The Amended AIP provides for certain annual awards to be paid to the named executive officers (other than the chief executive officer) upon the achievement of some or all of the following performance metrics:
• Corporate Consolidated EBITDA ("Corporate EBITDA"), defined as earnings before interest, taxes, depreciation, amortization and restructuring, and excludes the impact of one-time events, such as non-operating gains and losses, asset impairments, up to $5 million of environmental remediation charges and reorganization-related expenses. Corporate EBITDA also excludes the costs of various incentive plans approved by the Bankruptcy Court.
• Corporate Free Cash Flow ("CFCF"), defined as cash from operating activities as determined from the statement of cash flows in the audited financial statements, excluding fees and expenses for all bankruptcy-related professionals.
• Regional EBITDA ("Region EBITDA"), defined as the region’s earnings before interest, taxes, depreciation, amortization and restructuring, and excludes the impact of one-time events, such as non-operating gains and losses, asset impairments, up to $5 million of environmental remediation charges and reorganization-related expenses. Region EBITDA also excludes the costs of various incentive plans approved by the Bankruptcy Court.
• Regional Free Cash Flow ("RFCF"), defined as the region’s cash from operating activities as determined from documents used to develop consolidated statement of cash flows in the audited financial statements, excluding fees and expenses for all bankruptcy-related professionals.

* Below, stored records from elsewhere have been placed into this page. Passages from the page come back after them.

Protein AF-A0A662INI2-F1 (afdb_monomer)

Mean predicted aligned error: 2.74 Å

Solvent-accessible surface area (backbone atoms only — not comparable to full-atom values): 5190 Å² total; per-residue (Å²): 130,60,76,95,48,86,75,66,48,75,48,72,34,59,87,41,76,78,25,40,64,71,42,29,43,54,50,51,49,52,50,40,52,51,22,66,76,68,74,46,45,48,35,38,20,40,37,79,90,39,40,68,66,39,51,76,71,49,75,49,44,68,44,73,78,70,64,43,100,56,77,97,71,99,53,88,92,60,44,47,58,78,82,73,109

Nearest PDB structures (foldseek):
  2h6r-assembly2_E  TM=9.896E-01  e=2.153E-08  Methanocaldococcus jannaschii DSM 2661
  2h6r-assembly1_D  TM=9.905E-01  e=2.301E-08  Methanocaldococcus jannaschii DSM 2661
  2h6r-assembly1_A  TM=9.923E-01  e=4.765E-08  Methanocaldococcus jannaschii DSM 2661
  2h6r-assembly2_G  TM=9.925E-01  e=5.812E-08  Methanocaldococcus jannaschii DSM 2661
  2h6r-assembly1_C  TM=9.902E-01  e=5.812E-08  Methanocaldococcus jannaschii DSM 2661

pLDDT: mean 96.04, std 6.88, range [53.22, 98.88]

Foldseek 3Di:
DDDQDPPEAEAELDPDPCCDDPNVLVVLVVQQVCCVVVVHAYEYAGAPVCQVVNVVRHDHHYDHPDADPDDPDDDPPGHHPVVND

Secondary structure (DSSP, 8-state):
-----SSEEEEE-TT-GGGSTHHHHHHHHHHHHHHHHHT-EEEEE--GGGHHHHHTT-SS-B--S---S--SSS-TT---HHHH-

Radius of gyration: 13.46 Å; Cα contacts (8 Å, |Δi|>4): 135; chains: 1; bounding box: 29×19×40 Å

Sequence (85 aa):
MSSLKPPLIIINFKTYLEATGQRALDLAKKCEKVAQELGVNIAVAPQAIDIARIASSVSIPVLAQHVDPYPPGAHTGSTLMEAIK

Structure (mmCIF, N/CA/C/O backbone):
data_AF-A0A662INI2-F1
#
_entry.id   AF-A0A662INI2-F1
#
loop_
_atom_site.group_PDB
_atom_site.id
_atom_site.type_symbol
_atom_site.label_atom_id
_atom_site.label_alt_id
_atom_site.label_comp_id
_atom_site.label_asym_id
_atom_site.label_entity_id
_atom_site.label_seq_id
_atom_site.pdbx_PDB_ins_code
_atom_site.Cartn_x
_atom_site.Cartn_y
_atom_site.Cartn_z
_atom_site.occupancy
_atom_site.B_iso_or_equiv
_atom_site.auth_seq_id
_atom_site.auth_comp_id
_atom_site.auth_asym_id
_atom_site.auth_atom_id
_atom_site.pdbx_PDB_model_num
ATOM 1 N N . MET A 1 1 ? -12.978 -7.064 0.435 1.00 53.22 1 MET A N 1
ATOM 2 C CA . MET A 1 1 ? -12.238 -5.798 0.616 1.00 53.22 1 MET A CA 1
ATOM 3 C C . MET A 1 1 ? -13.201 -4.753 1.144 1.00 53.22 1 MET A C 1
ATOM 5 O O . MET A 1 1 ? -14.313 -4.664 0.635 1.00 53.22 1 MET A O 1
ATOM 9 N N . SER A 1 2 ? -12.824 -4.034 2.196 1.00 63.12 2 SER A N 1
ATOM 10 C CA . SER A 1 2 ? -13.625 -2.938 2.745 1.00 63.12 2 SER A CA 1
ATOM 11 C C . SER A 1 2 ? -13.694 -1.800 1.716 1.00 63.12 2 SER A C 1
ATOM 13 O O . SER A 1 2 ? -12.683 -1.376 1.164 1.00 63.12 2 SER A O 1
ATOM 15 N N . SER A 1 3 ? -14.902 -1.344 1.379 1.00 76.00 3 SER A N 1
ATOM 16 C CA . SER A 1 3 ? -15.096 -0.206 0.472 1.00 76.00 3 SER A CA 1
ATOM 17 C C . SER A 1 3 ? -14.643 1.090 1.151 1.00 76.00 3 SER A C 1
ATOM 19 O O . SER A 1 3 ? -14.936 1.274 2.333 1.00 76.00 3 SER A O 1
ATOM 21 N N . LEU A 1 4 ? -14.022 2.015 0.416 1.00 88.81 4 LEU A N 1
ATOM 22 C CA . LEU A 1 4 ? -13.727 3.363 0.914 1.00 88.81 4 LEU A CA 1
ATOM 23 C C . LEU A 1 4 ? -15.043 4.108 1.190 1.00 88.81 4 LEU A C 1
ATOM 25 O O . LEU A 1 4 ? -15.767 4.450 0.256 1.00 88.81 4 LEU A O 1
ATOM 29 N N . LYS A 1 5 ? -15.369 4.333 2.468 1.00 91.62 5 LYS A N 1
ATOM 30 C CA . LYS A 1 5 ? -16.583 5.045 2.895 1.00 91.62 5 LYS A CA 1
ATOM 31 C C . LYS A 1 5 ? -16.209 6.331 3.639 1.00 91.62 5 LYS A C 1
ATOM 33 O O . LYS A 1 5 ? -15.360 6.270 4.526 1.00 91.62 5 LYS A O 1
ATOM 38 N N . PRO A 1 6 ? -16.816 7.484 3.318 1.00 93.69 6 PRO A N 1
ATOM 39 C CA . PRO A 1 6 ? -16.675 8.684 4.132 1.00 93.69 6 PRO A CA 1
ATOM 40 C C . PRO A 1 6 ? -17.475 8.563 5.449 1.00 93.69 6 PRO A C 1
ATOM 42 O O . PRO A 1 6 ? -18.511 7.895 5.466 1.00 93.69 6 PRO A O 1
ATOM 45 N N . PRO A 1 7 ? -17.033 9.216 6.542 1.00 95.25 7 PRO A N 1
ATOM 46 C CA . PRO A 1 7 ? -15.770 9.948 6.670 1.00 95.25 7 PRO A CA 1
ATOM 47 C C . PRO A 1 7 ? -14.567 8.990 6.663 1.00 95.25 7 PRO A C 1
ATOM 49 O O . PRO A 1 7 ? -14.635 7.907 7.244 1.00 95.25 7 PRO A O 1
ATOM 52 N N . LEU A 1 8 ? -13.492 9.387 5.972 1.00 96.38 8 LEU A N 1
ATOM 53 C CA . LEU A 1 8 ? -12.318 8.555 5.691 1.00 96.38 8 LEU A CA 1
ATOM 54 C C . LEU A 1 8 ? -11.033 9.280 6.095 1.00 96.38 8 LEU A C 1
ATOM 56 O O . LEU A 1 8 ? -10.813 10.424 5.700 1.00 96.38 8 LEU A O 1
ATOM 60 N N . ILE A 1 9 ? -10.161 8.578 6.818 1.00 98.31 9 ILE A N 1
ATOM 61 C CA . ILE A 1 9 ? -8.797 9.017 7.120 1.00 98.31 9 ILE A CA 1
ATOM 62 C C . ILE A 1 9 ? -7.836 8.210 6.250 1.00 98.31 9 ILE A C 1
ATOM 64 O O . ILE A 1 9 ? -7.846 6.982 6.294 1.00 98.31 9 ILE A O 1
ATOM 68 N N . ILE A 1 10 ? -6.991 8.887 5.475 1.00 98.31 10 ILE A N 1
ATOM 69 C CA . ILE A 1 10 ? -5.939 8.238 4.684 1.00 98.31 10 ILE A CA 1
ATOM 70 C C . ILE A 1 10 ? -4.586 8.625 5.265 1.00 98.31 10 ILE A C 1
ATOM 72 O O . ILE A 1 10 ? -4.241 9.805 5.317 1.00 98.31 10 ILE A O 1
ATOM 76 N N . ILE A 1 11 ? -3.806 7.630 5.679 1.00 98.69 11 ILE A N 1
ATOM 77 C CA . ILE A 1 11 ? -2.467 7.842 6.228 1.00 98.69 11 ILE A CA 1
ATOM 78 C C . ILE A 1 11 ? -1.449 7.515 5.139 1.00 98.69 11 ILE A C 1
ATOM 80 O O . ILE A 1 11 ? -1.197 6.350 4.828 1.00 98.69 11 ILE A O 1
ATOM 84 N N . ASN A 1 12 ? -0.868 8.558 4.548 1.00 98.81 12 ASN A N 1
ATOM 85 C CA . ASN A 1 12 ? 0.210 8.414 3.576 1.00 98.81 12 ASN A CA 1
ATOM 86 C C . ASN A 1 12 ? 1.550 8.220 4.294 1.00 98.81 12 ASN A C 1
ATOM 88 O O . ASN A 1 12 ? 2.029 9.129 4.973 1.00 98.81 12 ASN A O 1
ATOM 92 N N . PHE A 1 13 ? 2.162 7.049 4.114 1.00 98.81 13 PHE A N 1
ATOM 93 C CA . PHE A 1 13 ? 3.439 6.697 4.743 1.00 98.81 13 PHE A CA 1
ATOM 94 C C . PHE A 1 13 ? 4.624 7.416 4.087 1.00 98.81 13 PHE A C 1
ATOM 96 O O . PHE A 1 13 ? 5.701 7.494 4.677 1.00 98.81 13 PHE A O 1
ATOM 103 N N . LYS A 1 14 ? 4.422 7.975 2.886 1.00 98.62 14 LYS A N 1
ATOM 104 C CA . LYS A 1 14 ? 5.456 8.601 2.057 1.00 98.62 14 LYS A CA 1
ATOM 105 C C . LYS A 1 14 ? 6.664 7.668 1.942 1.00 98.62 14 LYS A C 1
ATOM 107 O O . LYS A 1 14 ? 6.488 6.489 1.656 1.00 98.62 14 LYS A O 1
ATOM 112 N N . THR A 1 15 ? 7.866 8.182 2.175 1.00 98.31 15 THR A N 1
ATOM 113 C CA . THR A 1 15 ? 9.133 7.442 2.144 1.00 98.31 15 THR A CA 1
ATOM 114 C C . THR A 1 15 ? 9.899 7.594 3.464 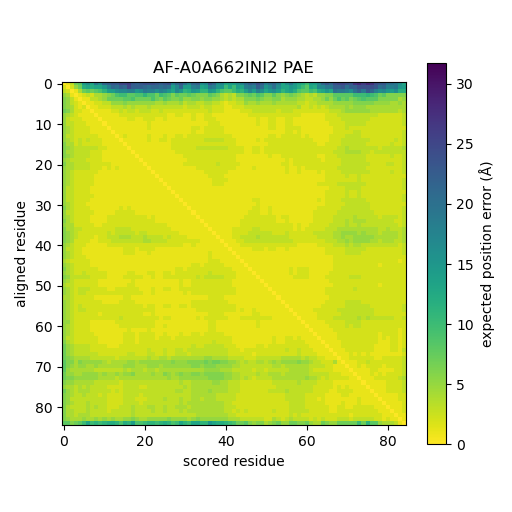1.00 98.31 15 THR A C 1
ATOM 116 O O . THR A 1 15 ? 11.127 7.661 3.468 1.00 98.31 15 THR A O 1
ATOM 119 N N . TYR A 1 16 ? 9.181 7.746 4.581 1.00 98.69 16 TYR A N 1
ATOM 120 C CA . TYR A 1 16 ? 9.786 7.869 5.909 1.00 98.69 16 TYR A CA 1
ATOM 121 C C . TYR A 1 16 ? 10.310 6.518 6.386 1.00 98.69 16 TYR A C 1
ATOM 123 O O . TYR A 1 16 ? 9.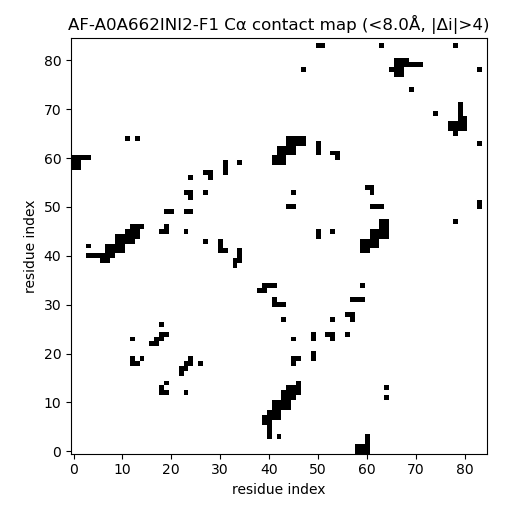597 5.522 6.292 1.00 98.69 16 TYR A O 1
ATOM 131 N N . LEU A 1 17 ? 11.507 6.491 6.981 1.00 98.38 17 LEU A N 1
ATOM 132 C CA . LEU A 1 17 ? 12.095 5.258 7.511 1.00 98.38 17 LEU A CA 1
ATOM 133 C C . LEU A 1 17 ? 11.171 4.596 8.536 1.00 98.38 17 LEU A C 1
ATOM 135 O O . LEU A 1 17 ? 11.062 3.371 8.574 1.00 98.38 17 LEU A O 1
ATOM 139 N N . GLU A 1 18 ? 10.490 5.396 9.347 1.00 98.56 18 GLU A N 1
ATOM 140 C CA . GLU A 1 18 ? 9.505 5.015 10.357 1.00 98.56 18 GLU A CA 1
ATOM 141 C C . GLU A 1 18 ? 8.278 4.310 9.768 1.00 98.56 18 GLU A C 1
ATOM 143 O O . GLU A 1 18 ? 7.543 3.658 10.503 1.00 98.56 18 GLU A O 1
ATOM 148 N N . ALA A 1 19 ? 8.077 4.400 8.453 1.00 98.50 19 ALA A N 1
ATOM 149 C CA . ALA A 1 19 ? 6.965 3.814 7.722 1.00 98.50 19 ALA A CA 1
ATOM 150 C C . ALA A 1 19 ? 7.433 3.040 6.470 1.00 98.50 19 ALA A C 1
ATOM 152 O O . ALA A 1 19 ? 6.718 2.989 5.471 1.00 98.50 19 ALA A O 1
ATOM 153 N N . THR A 1 20 ? 8.608 2.399 6.557 1.00 98.75 20 THR A N 1
ATOM 154 C CA . THR A 1 20 ? 9.174 1.485 5.543 1.00 98.75 20 THR A CA 1
ATOM 155 C C . THR A 1 20 ? 9.305 0.059 6.093 1.00 98.75 20 THR A C 1
ATOM 157 O O . THR A 1 20 ? 9.695 -0.145 7.251 1.00 98.75 20 THR A O 1
ATOM 160 N N . GLY A 1 21 ? 9.026 -0.953 5.266 1.00 98.50 21 GLY A N 1
ATOM 161 C CA . GLY A 1 21 ? 9.283 -2.360 5.570 1.00 98.50 21 GLY A CA 1
ATOM 162 C C . GLY A 1 21 ? 8.495 -2.871 6.777 1.00 98.50 21 GLY A C 1
ATOM 163 O O . GLY A 1 21 ? 7.272 -2.755 6.849 1.00 98.50 21 GLY A O 1
ATOM 164 N N . GLN A 1 22 ? 9.192 -3.442 7.766 1.00 98.62 22 GLN A N 1
ATOM 165 C CA . GLN A 1 22 ? 8.540 -3.951 8.979 1.00 98.62 22 GLN A CA 1
ATOM 166 C C . GLN A 1 22 ? 7.779 -2.852 9.735 1.00 98.62 22 GLN A C 1
ATOM 168 O O . GLN A 1 22 ? 6.672 -3.095 10.207 1.00 98.62 22 GLN A O 1
ATOM 173 N N . ARG A 1 23 ? 8.326 -1.632 9.799 1.00 98.75 23 ARG A N 1
ATOM 174 C CA . ARG A 1 23 ? 7.673 -0.526 10.512 1.00 98.75 23 ARG A CA 1
ATOM 175 C C . ARG A 1 23 ? 6.409 -0.047 9.797 1.00 98.75 23 ARG A C 1
ATOM 177 O O . ARG A 1 23 ? 5.436 0.291 10.465 1.00 98.75 23 ARG A O 1
ATOM 184 N N . ALA A 1 24 ? 6.386 -0.103 8.463 1.00 98.81 24 ALA A N 1
ATOM 185 C CA . ALA A 1 24 ? 5.184 0.146 7.667 1.00 98.81 24 ALA A CA 1
ATOM 186 C C . ALA A 1 24 ? 4.069 -0.857 8.007 1.00 98.81 24 ALA A C 1
ATOM 188 O O . ALA A 1 24 ? 2.927 -0.470 8.252 1.00 98.81 24 ALA A O 1
ATOM 189 N N . LEU A 1 25 ? 4.412 -2.146 8.082 1.00 98.88 25 LEU A N 1
ATOM 190 C CA . LEU A 1 25 ? 3.470 -3.198 8.460 1.00 98.88 25 LEU A CA 1
ATOM 191 C C . LEU A 1 25 ? 2.939 -3.006 9.887 1.00 98.88 25 LEU A C 1
ATOM 193 O O . LEU A 1 25 ? 1.734 -3.112 10.118 1.00 98.88 25 LEU A O 1
ATOM 197 N N . ASP A 1 26 ? 3.820 -2.695 10.837 1.00 98.81 26 ASP A N 1
ATOM 198 C CA . ASP A 1 26 ? 3.428 -2.455 12.226 1.00 98.81 26 ASP A CA 1
ATOM 199 C C . ASP A 1 26 ? 2.511 -1.227 12.346 1.00 98.81 26 ASP A C 1
ATOM 201 O O . ASP A 1 26 ? 1.541 -1.248 13.106 1.00 98.81 26 ASP A O 1
ATOM 205 N N . LEU A 1 27 ? 2.778 -0.167 11.574 1.00 98.88 27 LEU A N 1
ATOM 206 C CA . LEU A 1 27 ? 1.923 1.016 11.503 1.00 98.88 27 LEU A CA 1
ATOM 207 C C . LEU A 1 27 ? 0.547 0.678 10.914 1.00 98.88 27 LEU A C 1
ATOM 209 O O . LEU A 1 27 ? -0.465 1.038 11.509 1.00 98.88 27 LEU A O 1
ATOM 213 N N . ALA A 1 28 ? 0.490 -0.074 9.813 1.00 98.81 28 ALA A N 1
ATOM 214 C CA . ALA A 1 28 ? -0.771 -0.486 9.198 1.00 98.81 28 ALA A CA 1
ATOM 215 C C . ALA A 1 28 ? -1.646 -1.322 10.149 1.00 98.81 28 ALA A C 1
ATOM 217 O O . ALA A 1 28 ? -2.847 -1.075 10.254 1.00 98.81 28 ALA A O 1
ATOM 218 N N . LYS A 1 29 ? -1.048 -2.244 10.916 1.00 98.75 29 LYS A N 1
ATOM 219 C CA . LYS A 1 29 ? -1.760 -3.021 11.948 1.00 98.75 29 LYS A CA 1
ATOM 220 C C . LYS A 1 29 ? -2.299 -2.148 13.082 1.00 98.75 29 LYS A C 1
ATOM 222 O O . LYS A 1 29 ? -3.392 -2.394 13.586 1.00 98.75 29 LYS A O 1
ATOM 227 N N . LYS A 1 30 ? -1.563 -1.104 13.485 1.00 98.81 30 LYS A N 1
ATOM 228 C CA . LYS A 1 30 ? -2.063 -0.121 14.463 1.00 98.81 30 LYS A CA 1
ATOM 229 C C . LYS A 1 30 ? -3.256 0.656 13.903 1.00 98.81 30 LYS A C 1
ATOM 231 O O . LYS A 1 30 ? -4.240 0.830 14.615 1.00 98.81 30 LYS A O 1
ATOM 236 N N . CYS A 1 31 ? -3.193 1.080 12.640 1.00 98.56 31 CYS A N 1
ATOM 237 C CA . CYS A 1 31 ? -4.309 1.743 11.962 1.00 98.56 31 CYS A CA 1
ATOM 238 C C . CYS A 1 31 ? -5.548 0.842 11.893 1.00 98.56 31 CYS A C 1
ATOM 240 O O . CYS A 1 31 ? -6.646 1.299 12.190 1.00 98.56 31 CYS A O 1
ATOM 242 N N . GLU A 1 32 ? -5.372 -0.438 11.561 1.00 98.50 32 GLU A N 1
ATOM 243 C CA . GLU A 1 32 ? -6.456 -1.424 11.541 1.00 98.50 32 GLU A CA 1
ATOM 244 C C . GLU A 1 32 ? -7.105 -1.589 12.914 1.00 98.50 32 GLU A C 1
ATOM 246 O O . GLU A 1 32 ? -8.328 -1.517 13.026 1.00 98.50 32 GLU A O 1
ATOM 251 N N . LYS A 1 33 ? -6.291 -1.754 13.961 1.00 98.62 33 LYS A N 1
ATOM 252 C CA . LYS A 1 33 ? -6.781 -1.867 15.335 1.00 98.62 33 LYS A CA 1
ATOM 253 C C . LYS A 1 33 ? -7.652 -0.665 15.718 1.00 98.62 33 LYS A C 1
ATOM 255 O O . LYS A 1 33 ? -8.763 -0.851 16.198 1.00 98.62 33 LYS A O 1
ATOM 260 N N . VAL A 1 34 ? -7.188 0.556 15.444 1.00 98.31 34 VAL A N 1
ATOM 261 C CA . VAL A 1 34 ? -7.949 1.787 15.730 1.00 98.31 34 VAL A CA 1
ATOM 262 C C . VAL A 1 34 ? -9.242 1.857 14.910 1.00 98.31 34 VAL A C 1
ATOM 264 O O . VAL A 1 34 ? -10.284 2.231 15.446 1.00 98.31 34 VAL A O 1
ATOM 267 N N . ALA A 1 35 ? -9.200 1.482 13.627 1.00 97.38 35 ALA A N 1
ATOM 268 C CA . ALA A 1 35 ? -10.384 1.455 12.769 1.00 97.38 35 ALA A CA 1
ATOM 269 C C . ALA A 1 35 ? -11.464 0.509 13.318 1.00 97.38 35 ALA A C 1
ATOM 271 O O . ALA A 1 35 ? -12.639 0.871 13.354 1.00 97.38 35 ALA A O 1
ATOM 272 N N . GLN A 1 36 ? -11.059 -0.675 13.789 1.00 96.69 36 GLN A N 1
ATOM 273 C CA . GLN A 1 36 ? -11.955 -1.667 14.385 1.00 96.69 36 GLN A CA 1
ATOM 274 C C . GLN A 1 36 ? -12.497 -1.217 15.748 1.00 96.69 36 GLN A C 1
ATOM 276 O O . GLN A 1 36 ? -13.698 -1.315 15.982 1.00 96.69 36 GLN A O 1
ATOM 281 N N . GLU A 1 37 ? -11.637 -0.699 16.628 1.00 98.19 37 GLU A N 1
ATOM 282 C CA . GLU A 1 37 ? -12.021 -0.275 17.982 1.00 98.19 37 GLU A CA 1
ATOM 283 C C . GLU A 1 37 ? -12.970 0.929 17.981 1.00 98.19 37 GLU A C 1
ATOM 285 O O . GLU A 1 37 ? -13.877 0.996 18.808 1.00 98.19 37 GLU A O 1
ATOM 290 N N . LEU A 1 38 ? -12.777 1.879 17.060 1.00 97.06 38 LEU A N 1
ATOM 291 C CA . LEU A 1 38 ? -13.559 3.119 17.011 1.00 97.06 38 LEU A CA 1
ATOM 292 C C . LEU A 1 38 ? -14.668 3.110 15.949 1.00 97.06 38 LEU A C 1
ATOM 294 O O . LEU A 1 38 ? -15.443 4.062 15.875 1.00 97.06 38 LEU A O 1
ATOM 298 N N . GLY A 1 39 ? -14.741 2.077 15.105 1.00 95.50 39 GLY A N 1
ATOM 299 C CA . GLY A 1 39 ? -15.716 2.002 14.013 1.00 95.50 39 GLY A CA 1
ATOM 300 C C . GLY A 1 39 ? -15.541 3.095 12.949 1.00 95.50 39 GLY A C 1
ATOM 301 O O . GLY A 1 39 ? -16.516 3.506 12.321 1.00 95.50 39 GLY A O 1
ATOM 302 N N . VAL A 1 40 ? -14.314 3.591 12.756 1.00 95.81 40 VAL A N 1
ATOM 303 C CA . VAL A 1 40 ? -13.984 4.652 11.788 1.00 95.81 40 VAL A CA 1
ATOM 304 C C . VAL A 1 40 ? -13.311 4.076 10.543 1.00 95.81 40 VAL A C 1
ATOM 306 O O . VAL A 1 40 ? -12.599 3.076 10.615 1.00 95.81 40 VAL A O 1
ATOM 309 N N . ASN A 1 41 ? -13.485 4.721 9.387 1.00 97.38 41 ASN A N 1
ATOM 310 C CA . ASN A 1 41 ? -12.839 4.270 8.153 1.00 97.38 41 ASN A CA 1
ATOM 311 C C . ASN A 1 41 ? -11.411 4.830 8.066 1.00 97.38 41 ASN A C 1
ATOM 313 O O . ASN A 1 41 ? -11.217 6.045 7.968 1.00 97.38 41 ASN A O 1
ATOM 317 N N . ILE A 1 42 ? -10.415 3.941 8.058 1.00 98.12 42 ILE A N 1
ATOM 318 C CA . ILE A 1 42 ? -9.000 4.286 7.875 1.00 98.12 42 ILE A CA 1
ATOM 319 C C . ILE A 1 42 ? -8.448 3.496 6.696 1.00 98.12 42 ILE A C 1
ATO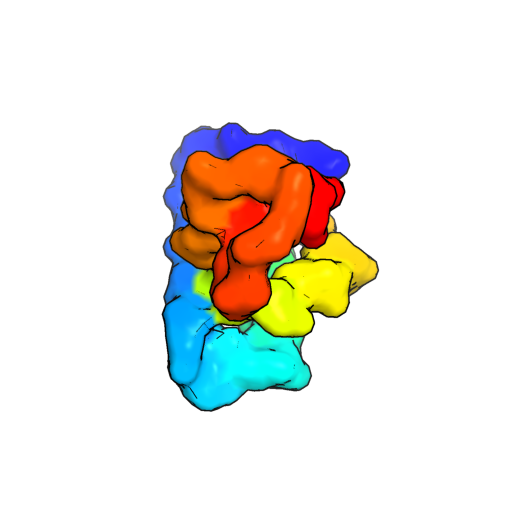M 321 O O . ILE A 1 42 ? -8.654 2.290 6.621 1.00 98.12 42 ILE A O 1
ATOM 325 N N . ALA A 1 43 ? -7.724 4.170 5.809 1.00 98.38 43 ALA A N 1
ATOM 326 C CA . ALA A 1 43 ? -6.912 3.561 4.765 1.00 98.38 43 ALA A CA 1
ATOM 327 C C . ALA A 1 43 ? -5.440 3.958 4.939 1.00 98.38 43 ALA A C 1
ATOM 329 O O . ALA A 1 43 ? -5.126 5.014 5.496 1.00 98.38 43 ALA A O 1
ATOM 330 N N . VAL A 1 44 ? -4.532 3.129 4.432 1.00 98.62 44 VAL A N 1
ATOM 331 C CA . VAL A 1 44 ? -3.087 3.403 4.449 1.00 98.62 44 VAL A CA 1
ATOM 332 C C . VAL A 1 44 ? -2.524 3.433 3.034 1.00 98.62 44 VAL A C 1
ATOM 334 O O . VAL A 1 44 ? -2.974 2.680 2.175 1.00 98.62 44 VAL A O 1
ATOM 337 N N . ALA A 1 45 ? -1.530 4.290 2.795 1.00 98.69 45 ALA A N 1
ATOM 338 C CA . ALA A 1 45 ? -0.799 4.352 1.530 1.00 98.69 45 ALA A CA 1
ATOM 339 C C . ALA A 1 45 ? 0.710 4.130 1.765 1.00 98.69 45 ALA A C 1
ATOM 341 O O . ALA A 1 45 ? 1.450 5.102 1.968 1.00 98.69 45 ALA A O 1
ATOM 342 N N . PRO A 1 46 ? 1.177 2.866 1.809 1.00 98.69 46 PRO A N 1
ATOM 343 C CA . PRO A 1 46 ? 2.586 2.521 1.995 1.00 98.69 46 PRO A CA 1
ATOM 344 C C . PRO A 1 46 ? 3.426 2.748 0.729 1.00 98.69 46 PRO A C 1
ATOM 346 O O . PRO A 1 46 ? 2.887 3.007 -0.348 1.00 98.69 46 PRO A O 1
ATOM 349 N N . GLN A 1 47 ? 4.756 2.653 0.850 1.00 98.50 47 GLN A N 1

Michael Ostermann's target payout under the Amended AIP is sixty percent (60%) of his annual base salary and his performance metrics are weighted as follows: Regional EBITDA (50%), RFCF (30%) and Corporate EBITDA (20%).
Phillip A. Damasaka's target payout under the Amended AIP is 60% of his base salary and his performance metrics are weighted as follows: Corporate EBITDA (70%) and CFCF (30%).
Barbara A. Hatcher's target payout under the Amended AIP is 50% of her base salary and her performance metrics are weighted as follows: Corporate EBITDA (70%) and CFCF (30%).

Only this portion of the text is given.